Exacerbation of the disease may be caused by
surgery, stress, infection,
aminoglycosides, hypokalaemia and pregnancy.

Question 12

Post-operative respiratory failure.

Answer 12

Post-operative respiratory failure.
Increased risk with: Disease duration >6 years
Co-existing pulmonary disease
Vital capacity <40 ml/kg
Pyridostigmine dose >750 mg/day
Poor bulbar function.

Question 13

Apart from needing surgery, how else may you be asked to help with the
management of a myasthenic patient?

Answer 13

Apart from needing surgery, how else may you be asked to help with the
management of a myasthenic patient?

Intensive care management

Performance of an edrophonium (‘Tensilon’) test -distinguishing a
myasthenic crisis from a cholinergic crisis.
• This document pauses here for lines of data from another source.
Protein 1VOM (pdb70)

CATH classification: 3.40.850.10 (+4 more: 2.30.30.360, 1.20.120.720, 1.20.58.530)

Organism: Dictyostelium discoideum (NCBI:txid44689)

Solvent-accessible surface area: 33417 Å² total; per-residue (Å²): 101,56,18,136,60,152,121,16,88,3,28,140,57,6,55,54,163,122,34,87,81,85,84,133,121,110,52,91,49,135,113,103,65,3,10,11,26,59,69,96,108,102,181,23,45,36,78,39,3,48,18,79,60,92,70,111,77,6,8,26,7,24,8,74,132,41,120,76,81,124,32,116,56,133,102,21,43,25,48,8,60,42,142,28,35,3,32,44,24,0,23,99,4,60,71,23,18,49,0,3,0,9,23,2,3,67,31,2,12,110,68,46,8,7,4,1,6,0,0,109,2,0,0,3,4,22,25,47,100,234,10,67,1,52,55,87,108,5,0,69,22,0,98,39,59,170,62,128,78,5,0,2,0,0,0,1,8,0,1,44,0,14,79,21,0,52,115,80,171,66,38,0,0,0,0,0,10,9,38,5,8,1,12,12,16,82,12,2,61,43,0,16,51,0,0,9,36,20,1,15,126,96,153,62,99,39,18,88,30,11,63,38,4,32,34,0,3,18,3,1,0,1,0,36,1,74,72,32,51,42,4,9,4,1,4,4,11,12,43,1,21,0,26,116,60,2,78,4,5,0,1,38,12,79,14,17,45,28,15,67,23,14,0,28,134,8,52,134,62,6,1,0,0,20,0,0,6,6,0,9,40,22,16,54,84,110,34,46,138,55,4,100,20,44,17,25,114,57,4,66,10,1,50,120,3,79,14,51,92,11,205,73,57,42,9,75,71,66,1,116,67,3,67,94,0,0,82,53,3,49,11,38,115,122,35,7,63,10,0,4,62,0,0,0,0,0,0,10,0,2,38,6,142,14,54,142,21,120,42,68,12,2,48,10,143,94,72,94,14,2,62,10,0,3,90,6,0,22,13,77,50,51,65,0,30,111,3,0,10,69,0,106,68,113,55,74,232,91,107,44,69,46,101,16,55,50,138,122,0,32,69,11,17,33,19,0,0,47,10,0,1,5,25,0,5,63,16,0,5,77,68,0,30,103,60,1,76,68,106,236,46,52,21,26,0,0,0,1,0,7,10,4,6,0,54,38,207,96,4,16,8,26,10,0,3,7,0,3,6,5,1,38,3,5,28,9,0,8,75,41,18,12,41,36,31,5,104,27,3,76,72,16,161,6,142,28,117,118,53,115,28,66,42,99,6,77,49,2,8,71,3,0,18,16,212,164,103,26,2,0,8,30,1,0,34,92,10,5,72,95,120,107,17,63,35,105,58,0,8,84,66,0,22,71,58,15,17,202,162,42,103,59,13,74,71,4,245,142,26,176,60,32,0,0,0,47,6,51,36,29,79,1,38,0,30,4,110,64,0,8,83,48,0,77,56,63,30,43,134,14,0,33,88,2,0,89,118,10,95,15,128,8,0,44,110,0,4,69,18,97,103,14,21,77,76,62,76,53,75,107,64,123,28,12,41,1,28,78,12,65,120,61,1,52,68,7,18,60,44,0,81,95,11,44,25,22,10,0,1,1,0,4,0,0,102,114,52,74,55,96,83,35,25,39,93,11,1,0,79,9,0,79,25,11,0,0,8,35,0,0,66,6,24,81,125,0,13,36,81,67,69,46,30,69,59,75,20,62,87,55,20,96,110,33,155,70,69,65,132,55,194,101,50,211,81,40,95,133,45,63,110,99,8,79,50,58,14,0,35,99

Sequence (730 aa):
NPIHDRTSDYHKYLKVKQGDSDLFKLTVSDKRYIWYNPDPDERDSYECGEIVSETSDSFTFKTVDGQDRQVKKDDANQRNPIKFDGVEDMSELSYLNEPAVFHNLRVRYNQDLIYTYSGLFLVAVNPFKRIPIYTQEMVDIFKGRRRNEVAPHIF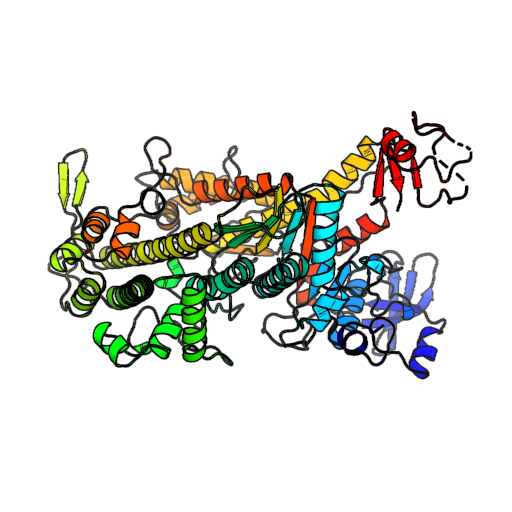AISDVAYRSMLDDRQNQSLLITGESGAGKTENTKKVIQYLASVAGRNQGVLEQQILQANPILEAFGNAKTTRNNNSSRFGKFIEIQFNNAGFISGASIQSYLLEKSRVVFQSETERNYHIFYQLLAGATAEEKKALHLAGPESFNYLNQSGCVDIKGVSDEDEFKITRQAMDIVGFSQEEQMSIFKIIAGILHLGNIKFEKGAGEGAVLKDKTALNAASTVFGVNPSVLEKALMEPRILAGRDLVAQHLNVEKSSSSRDALVKALYGRLFLWLVKKINNVLCSERAAYFIGVLDISGFEIFKVNSFEQLCINYTNEKLQQFFNHHMFKVEQEEYLKEKINWTFIDFGLDSQATIDLIDGRQPPGILALLDEQSVFPNATDNTLITKLHSHFSKKNAKYEEPRFSKTEFGVTHYAGQVMYEIQDWLEKNKDPLQQDLELCFKDSSDNVVTKLFNDPNIASRAKKGANFITVAAQYKEQLASLMATLETTNPHFVRCIIPNNKQLPAKLEDKVVLDQLRCNGVLEGIRITRKGFPNRIIYADFVKRYYLLAPVPRDQKATNIDPEQYRFGITKIFFR

Foldseek 3Di:
DLLPDCVHVQNLQFHQDDDDPVVVVLLVDPWWWFWADPPVVCRLDTDIWTFDDDDPFKTWTAGPVGHIDMDGPVVTQTAFRVVCQLPQECLPTPGQDQVNVVRSCLSCQLSNNQWHHLQFFIEGEDQLDDGPQQDPVNLVVLQPDDPVSGGGDLSNLLNVQLVCCLVVVFFEEEEEADFFPLCQVVSLLSSLVSLCVNQPDPCDQLNVLLNLLPLLQQQQQFWFALQHRSFRQKKKKKKFFDANSSHTQFMAIDIGHRPLLLQQDGAAPIFRRLNLLLCLQQPDVVLCVLLVHDHLCPFNSGNDNVDRDDPPDDSNVSNVSNVVSCVSLPQDPLRVLLLVLLSSLLRLLRVFAWDFPDHFFTDGDDCPSLVSSCSSFQFDSVLLRQCLQWFWDAPPNRIGTRGHGRVSSSVQSSLLSSLSSVLSSVVSNVSSRVSRDDDDGSYIYMYIRGRRQDADPAAEPSNVLRLLLSLVSLQVVVCVLAVVQVCVCVVQVLVDDDDDLVADQPLLNCLDCNDVVGHLLNLLVVLLPDPVRDLQNSLVVSCVVPDVNRPQKHDDPVDSQWIWGQGLLGIHIHGSPCSSCQFQSDHRPSNLVRQCNGPRPVSVCCSPPCVRNNFDPDVPGTGTPSVVNVVVSVVVSVVNVSHHYHYYYRAYQDSPSDRPRRDSVRRSSSCNSSCSSVSSVSSNPDFDDKDFQLCVLLVPVPVPVHDNRHPPRVPDDPQWTRTPGIITGD

GO terms:
  GO:1990753 equatorial cell cortex (C, IDA)
  GO:0000146 microfilament motor activity (F, IDA)
  GO:0051015 actin filament binding (F, IDA)
  GO:0005524 ATP binding (F, IDA)
  GO:0032009 early phagosome (C, IDA)
  GO:0032154 cleavage furrow (C, IDA)
  GO:0032982 myosin filament (C, IDA)
  GO:0042641 actomyosin (C, IDA)
  GO:0045179 apical cortex (C, IDA)
  GO:0097204 phagocytic cup base (C, IDA)
  GO:0001931 uropod (C, IDA)
  GO:0005826 actomyosin contractile ring (C, IDA)
  GO:0005829 cytosol (C, IDA)
  GO:0005856 cytoskeleton (C, IDA)
  GO:0005938 cell cortex (C, IDA)
  GO:0030864 cortical actin cytoskeleton (C, IDA)
  GO:0031143 pseudopodium (C, IDA)
  GO:0003774 cytoskeletal motor activity (F, IDA)
  GO:0042542 response to hydrogen peroxide (P, IDA)
  GO:0031254 cell trailing edge (C, IDA)

B-factor: mean 34.04, std 23.25, range [5.37, 100.0]

Nearest PDB structures (foldseek):
  1vom-assembly1_A  TM=1.001E+00  e=0.000E+00  Dictyostelium discoideum
  2xel-assembly1_A  TM=9.928E-01  e=0.000E+00  Dictyostelium discoideum
  3myk-assembly1_X  TM=9.980E-01  e=0.000E+00  Dictyostelium discoideum
  7b1a-assembly1_A  TM=9.897E-01  e=0.000E+00  Dictyostelium discoideum
  2x9h-assembly1_A  TM=9.988E-01  e=6.776E-104  Dictyostelium discoideum

Radius of gyration: 28.63 Å; Cα contacts (8 Å, |Δi|>4): 1289; chains: 1; bounding box: 67×78×87 Å

Secondary structure (DSSP, 8-state):
-TTT-TTSHHHHHHSPPPP-HHHHHHHT----EEEE-SSTT-TT--EEEEEEEE-SSEEEEE-TTS-EEEEEGGG-EEPPPGGGTT-SBGGG-SS--HHHHHHHHHHHHHTT--EEEETTEEEEE--SS--S--SHHHHHHHTT--GGGS---HHHHHHHHHHHHHHHT--EEEEEE-BTTSSHHHHHHHHHHHHHHHHS----HHHHHHHHHHHHHHHHHEE--SS-TTEESSEEEEEEEE-SSSSEEEEEEEEE---GGGGT---TT--SBHHHHHHHHH--HHHHHHTT---GGG-TTTSSSS----TT--HHHHHHHHHHHHHHHT--HHHHHHHHHHHHHHHHHHH--EEE-SSSSEEES--HHHHHHHHHHT--HHHHHHHHHS-EEEETTEEEE----HHHHHHHHHHHHHHHHHHHHHHHHHHHHHHH--S--SEEEEEEEPPPB---SSB-HHHHHHHHHHHHHHHHHHIIIIIHHHHHHHHTT--PPP-------HHHHHHHH-TTTT-HHHHHHHHHT-TT--HHHHHHHHHHHHTTT-TTEE--TT-SSEEEEEETTEEEEEE-TTHHHHHH----HHHHHHHHT-S-HHHHHHHH-HHHH---EETTEEPPHHHHHHHHHHHHHHHHHTSEEEEEEEE-S-SS--TT---HHHHHHHHHHHTHHHHHHHHHHS--EEEEHHHHHHH--SS-------------SSSEEE-SSEEEE-

InterPro domains:
  IPR001609 Myosin head, motor domain-like [PF00063] (88-747)
  IPR001609 Myosin head, motor domain-like [PR00193] (116-135)
  IPR001609 Myosin head, motor domain-like [PR00193] (172-197)
  IPR001609 Myosin head, motor domain-like [PR00193] (220-247)
  IPR001609 Myosin head, motor domain-like [PR00193] (449-477)
  IPR001609 Myosin head, motor domain-like [PR00193] (503-531)
  IPR001609 Myosin head, motor domain-like [PS51456] (86-759)
  IPR001609 Myosin head, motor domain-like [SM00242] (80-760)
  IPR002928 Myosin tail [PF01576] (1403-2082)
  IPR004009 Myosin, SH3 domain [PF02736] (30-76)
  IPR004009 Myosin, SH3 domain [PS51844] (30-82)
  IPR008989 Myosin S1 fragment, N-terminal [G3DSA:2.30.30.360] (33-80)
  IPR027417 P-loop containing nucleoside triphosphate hydrolase [SSF52540] (66-821)
  IPR036961 Kinesin motor domain superfamily [G3DSA:3.40.850.10] (89-687)

Structure (mmCIF, N/CA/C/O backbone):
data_1VOM
#
_entry.id   1VOM
#
_cell.length_a   84.500
_cell.length_b   145.400
_cell.length_c   153.800
_cell.angle_alpha   90.00
_cell.angle_beta   90.00
_cell.angle_gamma   90.00
#
_symmetry.space_group_name_H-M   'P 21 21 2'
#
loop_
_entity.id
_entity.type
_entity.pdbx_description
1 polymer MYOSIN
2 non-polymer 'MAGNESIUM ION'
3 non-polymer 'VANADATE ION'
4 non-polymer "ADENOSINE-5'-DIPHOSPHATE"
5 water water
#
loop_
_atom_site.group_PDB
_atom_site.id
_atom_site.type_symbol
_atom_site.label_atom_id
_atom_site.label_alt_id
_atom_site.label_comp_id
_atom_site.label_asym_id
_atom_site.label_entity_id
_atom_site.label_seq_id
_atom_site.pdbx_PDB_ins_code
_atom_site.Cartn_x
_atom_site.Cartn_y
_atom_site.Cartn_z
_atom_site.occupancy
_atom_site.B_iso_or_equiv
_atom_site.auth_seq_id
_atom_site.auth_comp_id
_atom_site.auth_asym_id
_atom_site.auth_atom_id
_atom_site.pdbx_PDB_model_num
ATOM 1 N N . ASN A 1 2 ? 84.709 37.696 3.382 1.00 27.59 2 ASN A N 1
ATOM 2 C CA . ASN A 1 2 ? 84.215 37.022 2.193 1.00 36.36 2 ASN A CA 1
ATOM 3 C C . ASN A 1 2 ? 82.706 36.939 2.140 1.00 23.57 2 ASN A C 1
ATOM 4 O O . ASN A 1 2 ? 82.117 36.054 2.761 1.00 42.35 2 ASN A O 1
ATOM 9 N N . PRO A 1 3 ? 82.128 37.862 1.341 1.00 49.57 3 PRO A N 1
ATOM 10 C CA . PRO A 1 3 ? 80.707 38.033 1.089 1.00 31.67 3 PRO A CA 1
ATOM 11 C C . PRO A 1 3 ? 80.072 36.738 0.707 1.00 17.10 3 PRO A C 1
ATOM 12 O O . PRO A 1 3 ? 78.898 36.511 0.987 1.00 33.01 3 PRO A O 1
ATOM 16 N N . ILE A 1 4 ? 80.880 35.911 0.069 1.00 19.16 4 ILE A N 1
ATOM 17 C CA . ILE A 1 4 ? 80.347 34.630 -0.319 1.00 29.12 4 ILE A CA 1
ATOM 18 C C . ILE A 1 4 ? 79.996 33.843 0.946 1.00 43.08 4 ILE A C 1
ATOM 19 O O . ILE A 1 4 ? 79.050 33.065 0.982 1.00 32.67 4 ILE A O 1
ATOM 24 N N . HIS A 1 5 ? 80.770 34.068 2.002 1.00 31.79 5 HIS A N 1
ATOM 25 C CA . HIS A 1 5 ? 80.592 33.383 3.274 1.00 47.82 5 HIS A CA 1
ATOM 26 C C . HIS A 1 5 ? 79.796 34.119 4.306 1.00 22.94 5 HIS A C 1
ATOM 27 O O . HIS A 1 5 ? 79.288 33.558 5.263 1.00 46.83 5 HIS A O 1
ATOM 34 N N . ASP A 1 6 ? 79.669 35.383 4.053 1.00 29.15 6 ASP A N 1
ATOM 35 C CA . ASP A 1 6 ? 78.946 36.225 4.942 1.00 26.77 6 ASP A CA 1
ATOM 36 C C . ASP A 1 6 ? 77.440 36.289 4.693 1.00 50.90 6 ASP A C 1
ATOM 37 O O . ASP A 1 6 ? 76.931 36.976 3.806 1.00 33.73 6 ASP A O 1
ATOM 42 N N . ARG A 1 7 ? 76.700 35.565 5.522 1.00 28.01 7 ARG A N 1
ATOM 43 C CA . ARG A 1 7 ? 75.277 35.568 5.344 1.00 18.20 7 ARG A CA 1
ATOM 44 C C . ARG A 1 7 ? 74.655 36.924 5.414 1.00 19.86 7 ARG A C 1
ATOM 45 O O . ARG A 1 7 ? 73.460 37.048 5.161 1.00 38.60 7 ARG A O 1
ATOM 53 N N . THR A 1 8 ? 75.441 37.940 5.749 1.00 22.14 8 THR A N 1
ATOM 54 C CA . THR A 1 8 ? 74.831 39.260 5.788 1.00 35.44 8 THR A CA 1
ATOM 55 C C . THR A 1 8 ? 75.064 40.056 4.492 1.00 49.72 8 THR A C 1
ATOM 56 O O . THR A 1 8 ? 74.546 41.175 4.332 1.00 31.79 8 THR A O 1
ATOM 60 N N . SER A 1 9 ? 75.868 39.492 3.568 1.00 27.16 9 SER A N 1
ATOM 61 C CA . SER A 1 9 ? 76.176 40.200 2.311 1.00 30.34 9 SER A CA 1
ATOM 62 C C . SER A 1 9 ? 74.998 40.309 1.349 1.00 36.17 9 SER A C 1
ATOM 63 O O . SER A 1 9 ? 74.024 39.549 1.439 1.00 27.35 9 SER A O 1
ATOM 66 N N . ASP A 1 10 ? 75.086 41.281 0.421 1.00 35.76 10 ASP A N 1
ATOM 67 C CA . ASP A 1 10 ? 74.051 41.456 -0.594 1.00 36.08 10 ASP A CA 1
ATOM 68 C C . ASP A 1 10 ? 74.082 40.195 -1.471 1.00 16.85 10 ASP A C 1
ATOM 69 O O . ASP A 1 10 ? 73.067 39.692 -1.956 1.00 26.02 10 ASP A O 1
ATOM 74 N N . TYR A 1 11 ? 75.292 39.642 -1.605 1.00 18.51 11 TYR A N 1
ATOM 75 C CA . TYR A 1 11 ? 75.451 38.423 -2.365 1.00 19.57 11 TYR A CA 1
ATOM 76 C C . TYR A 1 11 ? 74.566 37.370 -1.772 1.00 35.41 11 TYR A C 1
ATOM 77 O O . TYR A 1 11 ? 73.762 36.747 -2.462 1.00 24.25 11 TYR A O 1
ATOM 86 N N . HIS A 1 12 ? 74.705 37.212 -0.462 1.00 22.65 12 HIS A N 1
ATOM 87 C CA . HIS A 1 12 ? 73.896 36.224 0.181 1.00 24.69 12 HIS A CA 1
ATOM 88 C C . HIS A 1 12 ? 72.454 36.609 0.090 1.00 19.52 12 HIS A C 1
ATOM 89 O O . HIS A 1 12 ? 71.543 35.825 -0.188 1.00 30.06 12 HIS A O 1
ATOM 96 N N . LYS A 1 13 ? 72.235 37.879 0.350 1.00 17.21 13 LYS A N 1
ATOM 97 C CA . LYS A 1 13 ? 70.861 38.280 0.341 1.00 14.91 13 LYS A CA 1
ATOM 98 C C . LYS A 1 13 ? 70.109 38.077 -0.992 1.00 33.10 13 LYS A C 1
ATOM 99 O O . LYS A 1 13 ? 68.996 37.558 -1.023 1.00 29.15 13 LYS A O 1
ATOM 105 N N . TYR A 1 14 ? 70.724 38.483 -2.117 1.00 32.30 14 TYR A N 1
ATOM 106 C CA . TYR A 1 14 ? 70.140 38.421 -3.469 1.00 32.83 14 TYR A CA 1
ATOM 107 C C . TYR A 1 14 ? 70.421 37.215 -4.357 1.00 20.76 14 TYR A C 1
ATOM 108 O O . TYR A 1 14 ? 69.717 37.021 -5.353 1.00 23.94 14 TYR A O 1
ATOM 117 N N . LEU A 1 15 ? 71.453 36.439 -4.027 1.00 18.57 15 LEU A N 1
ATOM 118 C CA . LEU A 1 15 ? 71.810 35.310 -4.863 1.00 15.98 15 LEU A CA 1
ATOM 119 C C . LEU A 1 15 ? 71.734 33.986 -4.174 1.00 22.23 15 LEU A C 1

There is a risk of bradycardia and bronchoconstriction

Question 14

What is the difference between a myasthenic crisis and
a cholinergic crisis?

Answer 14

A cholinergic crisis is due to excessive administration of anticholinesterases
and causes increased weakness with pronounced muscarinic effects:

Bradycardia
Salivation
Sweating
Small pupils
Lacrimation
Abdominal pain
Diarrhoea
Edrophonium will exacerbate the weakness.

Question 15

A myasthenic crisi

Answer 15

A myasthenic crisis is due to under-treatment with anticholinesterases.
Weakness will improve after administration of edrophonium.